## Exercise
Each line in the records below, from the one that contains "ATOM 104 C CA" to the one that contains "ATOM 152 O O", should be reproduced exactly, the first and last included.

## Dataset records
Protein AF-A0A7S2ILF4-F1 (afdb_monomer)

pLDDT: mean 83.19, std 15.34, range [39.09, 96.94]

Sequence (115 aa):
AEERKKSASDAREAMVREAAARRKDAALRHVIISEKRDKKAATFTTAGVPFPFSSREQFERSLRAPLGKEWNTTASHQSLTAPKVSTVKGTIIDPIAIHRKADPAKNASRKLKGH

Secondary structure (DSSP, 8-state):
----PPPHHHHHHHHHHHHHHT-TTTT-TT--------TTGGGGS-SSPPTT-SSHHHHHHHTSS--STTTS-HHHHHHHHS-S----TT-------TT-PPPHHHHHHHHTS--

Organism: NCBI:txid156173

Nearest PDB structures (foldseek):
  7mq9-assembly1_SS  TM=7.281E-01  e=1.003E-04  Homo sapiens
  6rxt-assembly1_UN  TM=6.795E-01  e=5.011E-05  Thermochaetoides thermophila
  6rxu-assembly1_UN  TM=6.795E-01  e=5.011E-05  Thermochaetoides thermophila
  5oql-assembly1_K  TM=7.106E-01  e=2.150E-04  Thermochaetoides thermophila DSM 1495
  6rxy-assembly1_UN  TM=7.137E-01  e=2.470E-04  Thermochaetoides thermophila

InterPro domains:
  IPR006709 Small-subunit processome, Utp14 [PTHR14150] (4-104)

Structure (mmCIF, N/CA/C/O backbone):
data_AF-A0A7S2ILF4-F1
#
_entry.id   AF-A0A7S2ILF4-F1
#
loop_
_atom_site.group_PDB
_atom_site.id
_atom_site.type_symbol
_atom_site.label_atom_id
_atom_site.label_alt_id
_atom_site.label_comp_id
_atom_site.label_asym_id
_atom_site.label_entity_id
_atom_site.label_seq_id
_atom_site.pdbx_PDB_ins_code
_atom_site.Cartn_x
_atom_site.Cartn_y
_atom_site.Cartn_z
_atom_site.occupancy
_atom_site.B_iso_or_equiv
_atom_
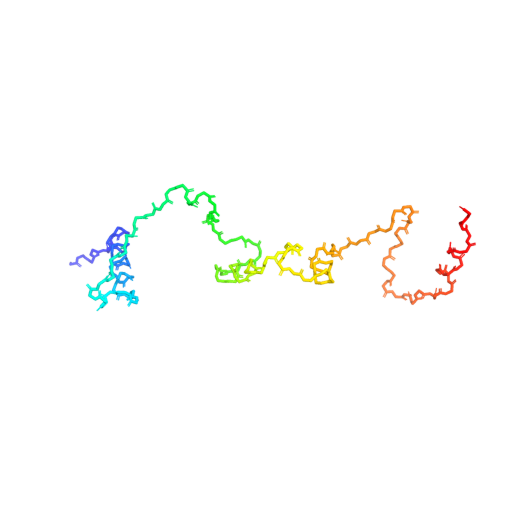site.auth_seq_id
_atom_site.auth_comp_id
_atom_site.auth_asym_id
_atom_site.auth_atom_id
_atom_site.pdbx_PDB_model_num
ATOM 1 N N . ALA A 1 1 ? -52.595 -17.064 8.989 1.00 40.59 1 ALA A N 1
ATOM 2 C CA . ALA A 1 1 ? -51.465 -16.743 9.881 1.00 40.59 1 ALA A CA 1
ATOM 3 C C . ALA A 1 1 ? -50.311 -16.313 8.989 1.00 40.59 1 ALA A C 1
ATOM 5 O O . ALA A 1 1 ? -49.766 -17.145 8.282 1.00 40.59 1 ALA A O 1
ATOM 6 N N . GLU A 1 2 ? -50.072 -15.009 8.885 1.00 47.88 2 GLU A N 1
ATOM 7 C CA . GLU A 1 2 ? -49.186 -14.416 7.879 1.00 47.88 2 GLU A CA 1
ATOM 8 C C . GLU A 1 2 ? -47.786 -14.216 8.474 1.00 47.88 2 GLU A C 1
ATOM 10 O O . GLU A 1 2 ? -47.618 -13.506 9.468 1.00 47.88 2 GLU A O 1
ATOM 15 N N . GLU A 1 3 ? -46.785 -14.890 7.905 1.00 58.28 3 GLU A N 1
ATOM 16 C CA . GLU A 1 3 ? -45.382 -14.737 8.287 1.00 58.28 3 GLU A CA 1
ATOM 17 C C . GLU A 1 3 ? -44.903 -13.318 7.949 1.00 58.28 3 GLU A C 1
ATOM 19 O O . GLU A 1 3 ? -44.620 -12.979 6.798 1.00 58.28 3 GLU A O 1
ATOM 24 N N . ARG A 1 4 ? -44.797 -12.462 8.970 1.00 61.00 4 ARG A N 1
ATOM 25 C CA . ARG A 1 4 ? -44.158 -11.148 8.854 1.00 61.00 4 ARG A CA 1
ATOM 26 C C . ARG A 1 4 ? -42.685 -11.332 8.482 1.00 61.00 4 ARG A C 1
ATOM 28 O O . ARG A 1 4 ? -41.852 -11.643 9.332 1.00 61.
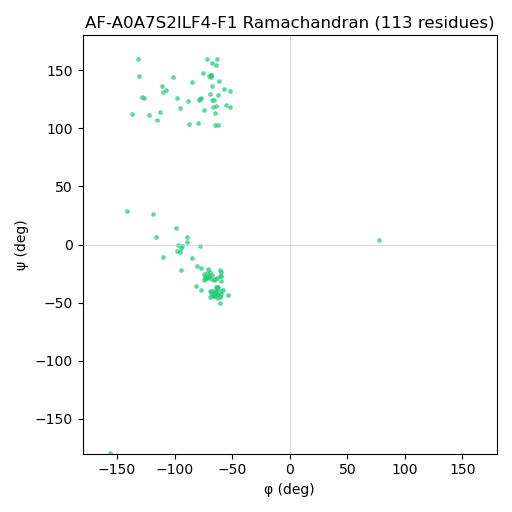00 4 ARG A O 1
ATOM 35 N N . LYS A 1 5 ? -42.355 -11.111 7.209 1.00 64.00 5 LYS A N 1
ATOM 36 C CA . LYS A 1 5 ? -40.971 -10.991 6.733 1.00 64.00 5 LYS A CA 1
ATOM 37 C C . LYS A 1 5 ? -40.277 -9.887 7.540 1.00 64.00 5 LYS A C 1
ATOM 39 O O . LYS A 1 5 ? -40.741 -8.748 7.537 1.00 64.00 5 LYS A O 1
ATOM 44 N N . LYS A 1 6 ? -39.192 -10.225 8.248 1.00 64.12 6 LYS A N 1
ATOM 45 C CA . LYS A 1 6 ? -38.354 -9.240 8.955 1.00 64.12 6 LYS A CA 1
ATOM 46 C C . LYS A 1 6 ? -37.946 -8.134 7.986 1.00 64.12 6 LYS A C 1
ATOM 48 O O . LYS A 1 6 ? -37.498 -8.419 6.874 1.00 64.12 6 LYS A O 1
ATOM 53 N N . SER A 1 7 ? -38.108 -6.885 8.406 1.00 78.88 7 SER A N 1
ATOM 54 C CA . SER A 1 7 ? -37.737 -5.739 7.584 1.00 78.88 7 SER A CA 1
ATOM 55 C C . SER A 1 7 ? -36.207 -5.608 7.502 1.00 78.88 7 SER A C 1
ATOM 57 O O . SER A 1 7 ? -35.469 -6.131 8.342 1.00 78.88 7 SER A O 1
ATOM 59 N N . ALA A 1 8 ? -35.699 -4.907 6.484 1.00 80.06 8 ALA A N 1
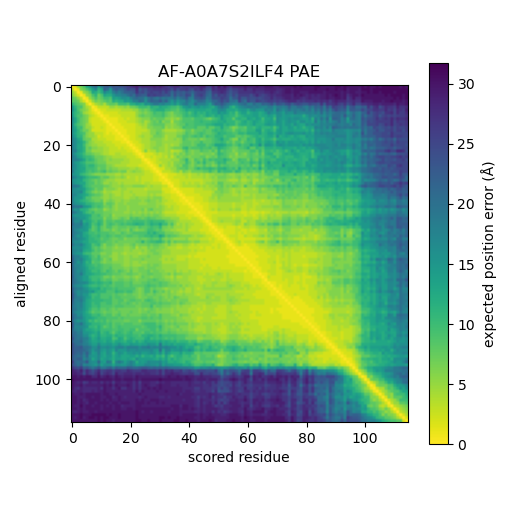
ATOM 60 C CA . ALA A 1 8 ? -34.258 -4.704 6.302 1.00 80.06 8 ALA A CA 1
ATOM 61 C C . ALA A 1 8 ? -33.595 -3.966 7.486 1.00 80.06 8 ALA A C 1
ATOM 63 O O . ALA A 1 8 ? -32.409 -4.177 7.749 1.00 80.06 8 ALA A O 1
ATOM 64 N N . SER A 1 9 ? -34.344 -3.130 8.219 1.00 80.44 9 SER A N 1
ATOM 65 C CA . SER A 1 9 ? -33.867 -2.493 9.452 1.00 80.44 9 SER A CA 1
ATOM 66 C C . SER A 1 9 ? -33.702 -3.504 10.581 1.00 80.44 9 SER A C 1
ATOM 68 O O . SER A 1 9 ? -32.636 -3.530 11.189 1.00 80.44 9 SER A O 1
ATOM 70 N N . ASP A 1 10 ? -34.677 -4.395 10.786 1.00 84.75 10 ASP A N 1
ATOM 71 C CA . ASP A 1 10 ? -34.607 -5.429 11.831 1.00 84.75 10 ASP A CA 1
ATOM 72 C C . ASP A 1 10 ? -33.446 -6.401 11.572 1.00 84.75 10 ASP A C 1
ATOM 74 O O . ASP A 1 10 ? -32.741 -6.823 12.490 1.00 84.75 10 ASP A O 1
ATOM 78 N N . ALA A 1 11 ? -33.214 -6.750 10.300 1.00 84.44 11 ALA A N 1
ATOM 79 C CA . ALA A 1 11 ? -32.087 -7.587 9.893 1.00 84.44 11 ALA A CA 1
ATOM 80 C C . ALA A 1 11 ? -30.738 -6.894 10.150 1.00 84.44 11 ALA A C 1
ATOM 82 O O . ALA A 1 11 ? -29.791 -7.525 10.624 1.00 84.44 11 ALA A O 1
ATOM 83 N N . ARG A 1 12 ? -30.650 -5.585 9.884 1.00 81.62 12 ARG A N 1
ATOM 84 C CA . ARG A 1 12 ? -29.449 -4.786 10.148 1.00 81.62 12 ARG A CA 1
ATOM 85 C C . ARG A 1 12 ? -29.189 -4.628 11.644 1.00 81.62 12 ARG A C 1
ATOM 87 O O . ARG A 1 12 ? -28.041 -4.752 12.058 1.00 81.62 12 ARG A O 1
ATOM 94 N N . GLU A 1 13 ? -30.217 -4.384 12.450 1.00 84.56 13 GLU A N 1
ATOM 95 C CA . GLU A 1 13 ? -30.090 -4.316 13.910 1.00 84.56 13 GLU A CA 1
ATOM 96 C C . GLU A 1 13 ? -29.650 -5.653 14.502 1.00 84.56 13 GLU A C 1
ATOM 98 O O . GLU A 1 13 ? -28.744 -5.685 15.336 1.00 84.56 13 GLU A O 1
ATOM 103 N N . ALA A 1 14 ? -30.217 -6.763 14.025 1.00 87.06 14 ALA A N 1
ATOM 104 C CA . ALA A 1 14 ? -29.782 -8.097 14.423 1.00 87.06 14 ALA A CA 1
ATOM 105 C C . ALA A 1 14 ? -28.305 -8.342 14.066 1.00 87.06 14 ALA A C 1
ATOM 107 O O . ALA A 1 14 ? -27.541 -8.802 14.914 1.00 87.06 14 ALA A O 1
ATOM 108 N N . MET A 1 15 ? -27.879 -7.962 12.855 1.00 84.06 15 MET A N 1
ATOM 109 C CA . MET A 1 15 ? -26.485 -8.087 12.413 1.00 84.06 15 MET A CA 1
ATOM 110 C C . MET A 1 15 ? -25.531 -7.234 13.257 1.00 84.06 15 MET A C 1
ATOM 112 O O . MET A 1 15 ? -24.456 -7.697 13.632 1.00 84.06 15 MET A O 1
ATOM 116 N N . VAL A 1 16 ? -25.916 -5.997 13.583 1.00 85.00 16 VAL A N 1
ATOM 117 C CA . VAL A 1 16 ? -25.114 -5.106 14.438 1.00 85.00 16 VAL A CA 1
ATOM 118 C C . VAL A 1 16 ? -25.004 -5.674 15.852 1.00 85.00 16 VAL A C 1
ATOM 120 O O . VAL A 1 16 ? -23.911 -5.688 16.414 1.00 85.00 16 VAL A O 1
ATOM 123 N N . ARG A 1 17 ? -26.098 -6.198 16.414 1.00 84.56 17 ARG A N 1
ATOM 124 C CA . ARG A 1 17 ? -26.104 -6.805 17.752 1.00 84.56 17 ARG A CA 1
ATOM 125 C C . ARG A 1 17 ? -25.247 -8.067 17.819 1.00 84.56 17 ARG A C 1
ATOM 127 O O . ARG A 1 17 ? -24.493 -8.234 18.775 1.00 84.56 17 ARG A O 1
ATOM 134 N N . GLU A 1 18 ? -25.326 -8.931 16.809 1.00 87.31 18 GLU A N 1
ATOM 135 C CA . GLU A 1 18 ? -24.461 -10.112 16.712 1.00 87.31 18 GLU A CA 1
ATOM 136 C C . GLU A 1 18 ? -22.988 -9.705 16.568 1.00 87.31 18 GLU A C 1
ATOM 138 O O . GLU A 1 18 ? -22.127 -10.209 17.291 1.00 87.31 18 GLU A O 1
ATOM 143 N N . ALA A 1 19 ? -22.689 -8.747 15.686 1.00 84.31 19 ALA A N 1
ATOM 144 C CA . ALA A 1 19 ? -21.334 -8.241 15.496 1.00 84.31 19 ALA A CA 1
ATOM 145 C C . ALA A 1 19 ? -20.763 -7.635 16.788 1.00 84.31 19 ALA A C 1
ATOM 147 O O . ALA A 1 19 ? -19.603 -7.884 17.113 1.00 84.31 19 ALA A O 1
ATOM 148 N N . ALA A 1 20 ? -21.579 -6.905 17.556 1.00 83.75 20 ALA A N 1
ATOM 149 C CA . ALA A 1 20 ? -21.184 -6.331 18.837 1.00 83.75 20 ALA A CA 1
ATOM 150 C C . ALA A 1 20 ? -20.814 -7.406 19.873 1.00 83.75 20 ALA A C 1
ATOM 152 O O . ALA A 1 20 ? -19.861 -7.201 20.625 1.00 83.75 20 ALA A O 1
ATOM 153 N N . ALA A 1 21 ? -21.519 -8.545 19.882 1.00 84.06 21 ALA A N 1
ATOM 154 C CA . ALA A 1 21 ? -21.250 -9.677 20.773 1.00 84.06 21 ALA A CA 1
ATOM 155 C C . ALA A 1 21 ? -20.010 -10.492 20.363 1.00 84.06 21 ALA A C 1
ATOM 157 O O . ALA A 1 21 ? -19.318 -11.034 21.220 1.00 84.06 21 ALA A O 1
ATOM 158 N N . ARG A 1 22 ? -19.691 -10.559 19.063 1.00 88.31 22 ARG A N 1
ATOM 159 C CA . ARG A 1 22 ? -18.508 -11.268 18.531 1.00 88.31 22 ARG A CA 1
ATOM 160 C C . ARG A 1 22 ? -17.192 -10.501 18.706 1.00 88.31 22 ARG A C 1
ATOM 162 O O . ARG A 1 22 ? -16.137 -10.990 18.295 1.00 88.31 22 ARG A O 1
ATOM 169 N N . ARG A 1 23 ? -17.231 -9.295 19.277 1.00 85.94 23 ARG A N 1
ATOM 170 C CA . ARG A 1 23 ? -16.035 -8.489 19.534 1.00 85.94 23 ARG A CA 1
ATOM 171 C C . ARG A 1 23 ? -15.154 -9.111 20.607 1.00 85.94 23 ARG A C 1
ATOM 173 O O . ARG A 1 23 ? -15.630 -9.672 21.586 1.00 85.94 23 ARG A O 1
ATOM 180 N N . LYS A 1 24 ? -13.844 -8.934 20.445 1.00 87.62 24 LYS A N 1
ATOM 181 C CA . LYS A 1 24 ? -12.841 -9.441 21.391 1.00 87.62 24 LYS A CA 1
ATOM 182 C C . LYS A 1 24 ? -12.852 -8.675 22.716 1.00 87.62 24 LYS A C 1
ATOM 184 O O . LYS A 1 24 ? -12.496 -9.238 23.743 1.00 87.62 24 LYS A O 1
ATOM 189 N N . ASP A 1 25 ? -13.258 -7.408 22.687 1.00 85.94 25 ASP A N 1
ATOM 190 C CA . ASP A 1 25 ? -13.307 -6.522 23.850 1.00 85.94 25 ASP A CA 1
ATOM 191 C C . ASP A 1 25 ? -14.588 -6.647 24.686 1.00 85.94 25 ASP A C 1
ATOM 193 O O . ASP A 1 25 ? -14.605 -6.174 25.817 1.00 85.94 25 ASP A O 1
ATOM 197 N N . ALA A 1 26 ? -15.626 -7.337 24.199 1.00 85.75 26 ALA A N 1
ATOM 198 C CA . ALA A 1 26 ? -16.944 -7.361 24.843 1.00 85.75 26 ALA A CA 1
ATOM 199 C C . ALA A 1 26 ? -16.941 -7.907 26.288 1.00 85.75 26 ALA A C 1
ATOM 201 O O . ALA A 1 26 ? -17.799 -7.537 27.085 1.00 85.75 26 ALA A O 1
ATOM 202 N N . ALA A 1 27 ? -15.981 -8.771 26.638 1.00 87.31 27 ALA A N 1
ATOM 203 C CA . ALA A 1 27 ? -15.840 -9.343 27.980 1.00 87.31 27 ALA A CA 1
ATOM 204 C C . ALA A 1 27 ? -14.817 -8.604 28.873 1.00 87.31 27 ALA A C 1
ATOM 206 O O . ALA A 1 27 ? -14.593 -9.003 30.018 1.00 87.31 27 ALA A O 1
ATOM 207 N N . LEU A 1 28 ? -14.161 -7.549 28.373 1.00 89.88 28 LEU A N 1
ATOM 208 C CA . LEU A 1 28 ? -13.099 -6.844 29.093 1.00 89.88 28 LEU A CA 1
ATOM 209 C C . LEU A 1 28 ? -13.676 -5.725 29.973 1.00 89.88 28 LEU A C 1
ATOM 211 O O . LEU A 1 28 ? -14.319 -4.801 29.492 1.00 89.88 28 LEU A O 1
ATOM 215 N N . ARG A 1 29 ? -13.382 -5.762 31.279 1.00 88.19 29 ARG A N 1
ATOM 216 C CA . ARG A 1 29 ? -13.943 -4.824 32.277 1.00 88.19 29 ARG A CA 1
ATOM 217 C C . ARG A 1 29 ? -13.486 -3.368 32.134 1.00 88.19 29 ARG A C 1
ATOM 219 O O . ARG A 1 29 ? -14.184 -2.472 32.594 1.00 88.19 29 ARG A O 1
ATOM 226 N N . HIS A 1 30 ? -12.305 -3.135 31.566 1.00 92.44 30 HIS A N 1
ATOM 227 C CA . HIS A 1 30 ? -11.648 -1.818 31.558 1.00 92.44 30 HIS A CA 1
ATOM 228 C C . HIS A 1 30 ? -11.467 -1.232 30.153 1.00 92.44 30 HIS A C 1
ATOM 230 O O . HIS A 1 30 ? -10.807 -0.208 29.999 1.00 92.44 30 HIS A O 1
ATOM 236 N N . VAL A 1 31 ? -12.025 -1.875 29.125 1.00 89.88 31 VAL A N 1
ATOM 237 C CA . VAL A 1 31 ? -11.873 -1.449 27.731 1.00 89.88 31 VAL A CA 1
ATOM 238 C C . VAL A 1 31 ? -13.223 -0.965 27.222 1.00 89.88 31 VAL A C 1
ATOM 240 O O . VAL A 1 31 ? -14.163 -1.740 27.104 1.00 89.88 31 VAL A O 1
ATOM 243 N N . ILE A 1 32 ? -13.313 0.333 26.932 1.00 86.31 32 ILE A N 1
ATOM 244 C CA . ILE A 1 32 ? -14.518 0.974 26.398 1.00 86.31 32 ILE A CA 1
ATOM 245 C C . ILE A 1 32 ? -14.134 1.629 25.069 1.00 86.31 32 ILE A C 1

## Expected answer
ATOM 104 C CA . ALA A 1 14 ? -29.782 -8.097 14.423 1.00 87.06 14 ALA A CA 1
ATOM 105 C C . ALA A 1 14 ? -28.305 -8.342 14.066 1.00 87.06 14 ALA A C 1
ATOM 107 O O . ALA A 1 14 ? -27.541 -8.802 14.914 1.00 87.06 14 ALA A O 1
ATOM 108 N N . MET A 1 15 ? -27.879 -7.962 12.855 1.00 84.06 15 MET A N 1
ATOM 109 C CA . MET A 1 15 ? -26.485 -8.087 12.413 1.00 84.06 15 MET A CA 1
ATOM 110 C C . MET A 1 15 ? -25.531 -7.234 13.257 1.00 84.06 15 MET A C 1
ATOM 112 O O . MET A 1 15 ? -24.456 -7.697 13.632 1.00 84.06 15 MET A O 1
ATOM 116 N N . VAL A 1 16 ? -25.916 -5.997 13.583 1.00 85.00 16 VAL A N 1
ATOM 117 C CA . VAL A 1 16 ? -25.114 -5.106 14.438 1.00 85.00 16 VAL A CA 1
ATOM 118 C C . VAL A 1 16 ? -25.004 -5.674 15.852 1.00 85.00 16 VAL A C 1
ATOM 120 O O . VAL A 1 16 ? -23.911 -5.688 16.414 1.00 85.00 16 VAL A O 1
ATOM 123 N N . ARG A 1 17 ? -26.098 -6.198 16.414 1.00 84.56 17 ARG A N 1
ATOM 124 C CA . ARG A 1 17 ? -26.104 -6.805 17.752 1.00 84.56 17 ARG A CA 1
ATOM 125 C C . ARG A 1 17 ? -25.247 -8.067 17.819 1.00 84.56 17 ARG A C 1
ATOM 127 O O . ARG A 1 17 ? -24.493 -8.234 18.775 1.00 84.56 17 ARG A O 1
ATOM 134 N N . GLU A 1 18 ? -25.326 -8.931 16.809 1.00 87.31 18 GLU A N 1
ATOM 135 C CA . GLU A 1 18 ? -24.461 -10.112 16.712 1.00 87.31 18 GLU A CA 1
ATOM 136 C C . GLU A 1 18 ? -22.988 -9.705 16.568 1.00 87.31 18 GLU A C 1
ATOM 138 O O . GLU A 1 18 ? -22.127 -10.209 17.291 1.00 87.31 18 GLU A O 1
ATOM 143 N N . ALA A 1 19 ? -22.689 -8.747 15.686 1.00 84.31 19 ALA A N 1
ATOM 144 C CA . ALA A 1 19 ? -21.334 -8.241 15.496 1.00 84.31 19 ALA A CA 1
ATOM 145 C C . ALA A 1 19 ? -20.763 -7.635 16.788 1.00 84.31 19 ALA A C 1
ATOM 147 O O . ALA A 1 19 ? -19.603 -7.884 17.113 1.00 84.31 19 ALA A O 1
ATOM 148 N N . ALA A 1 20 ? -21.579 -6.905 17.556 1.00 83.75 20 ALA A N 1
ATOM 149 C CA . ALA A 1 20 ? -21.184 -6.331 18.837 1.00 83.75 20 ALA A CA 1
ATOM 150 C C . ALA A 1 20 ? -20.814 -7.406 19.873 1.00 83.75 20 ALA A C 1
ATOM 152 O O . ALA A 1 20 ? -19.861 -7.201 20.625 1.00 83.75 20 ALA A O 1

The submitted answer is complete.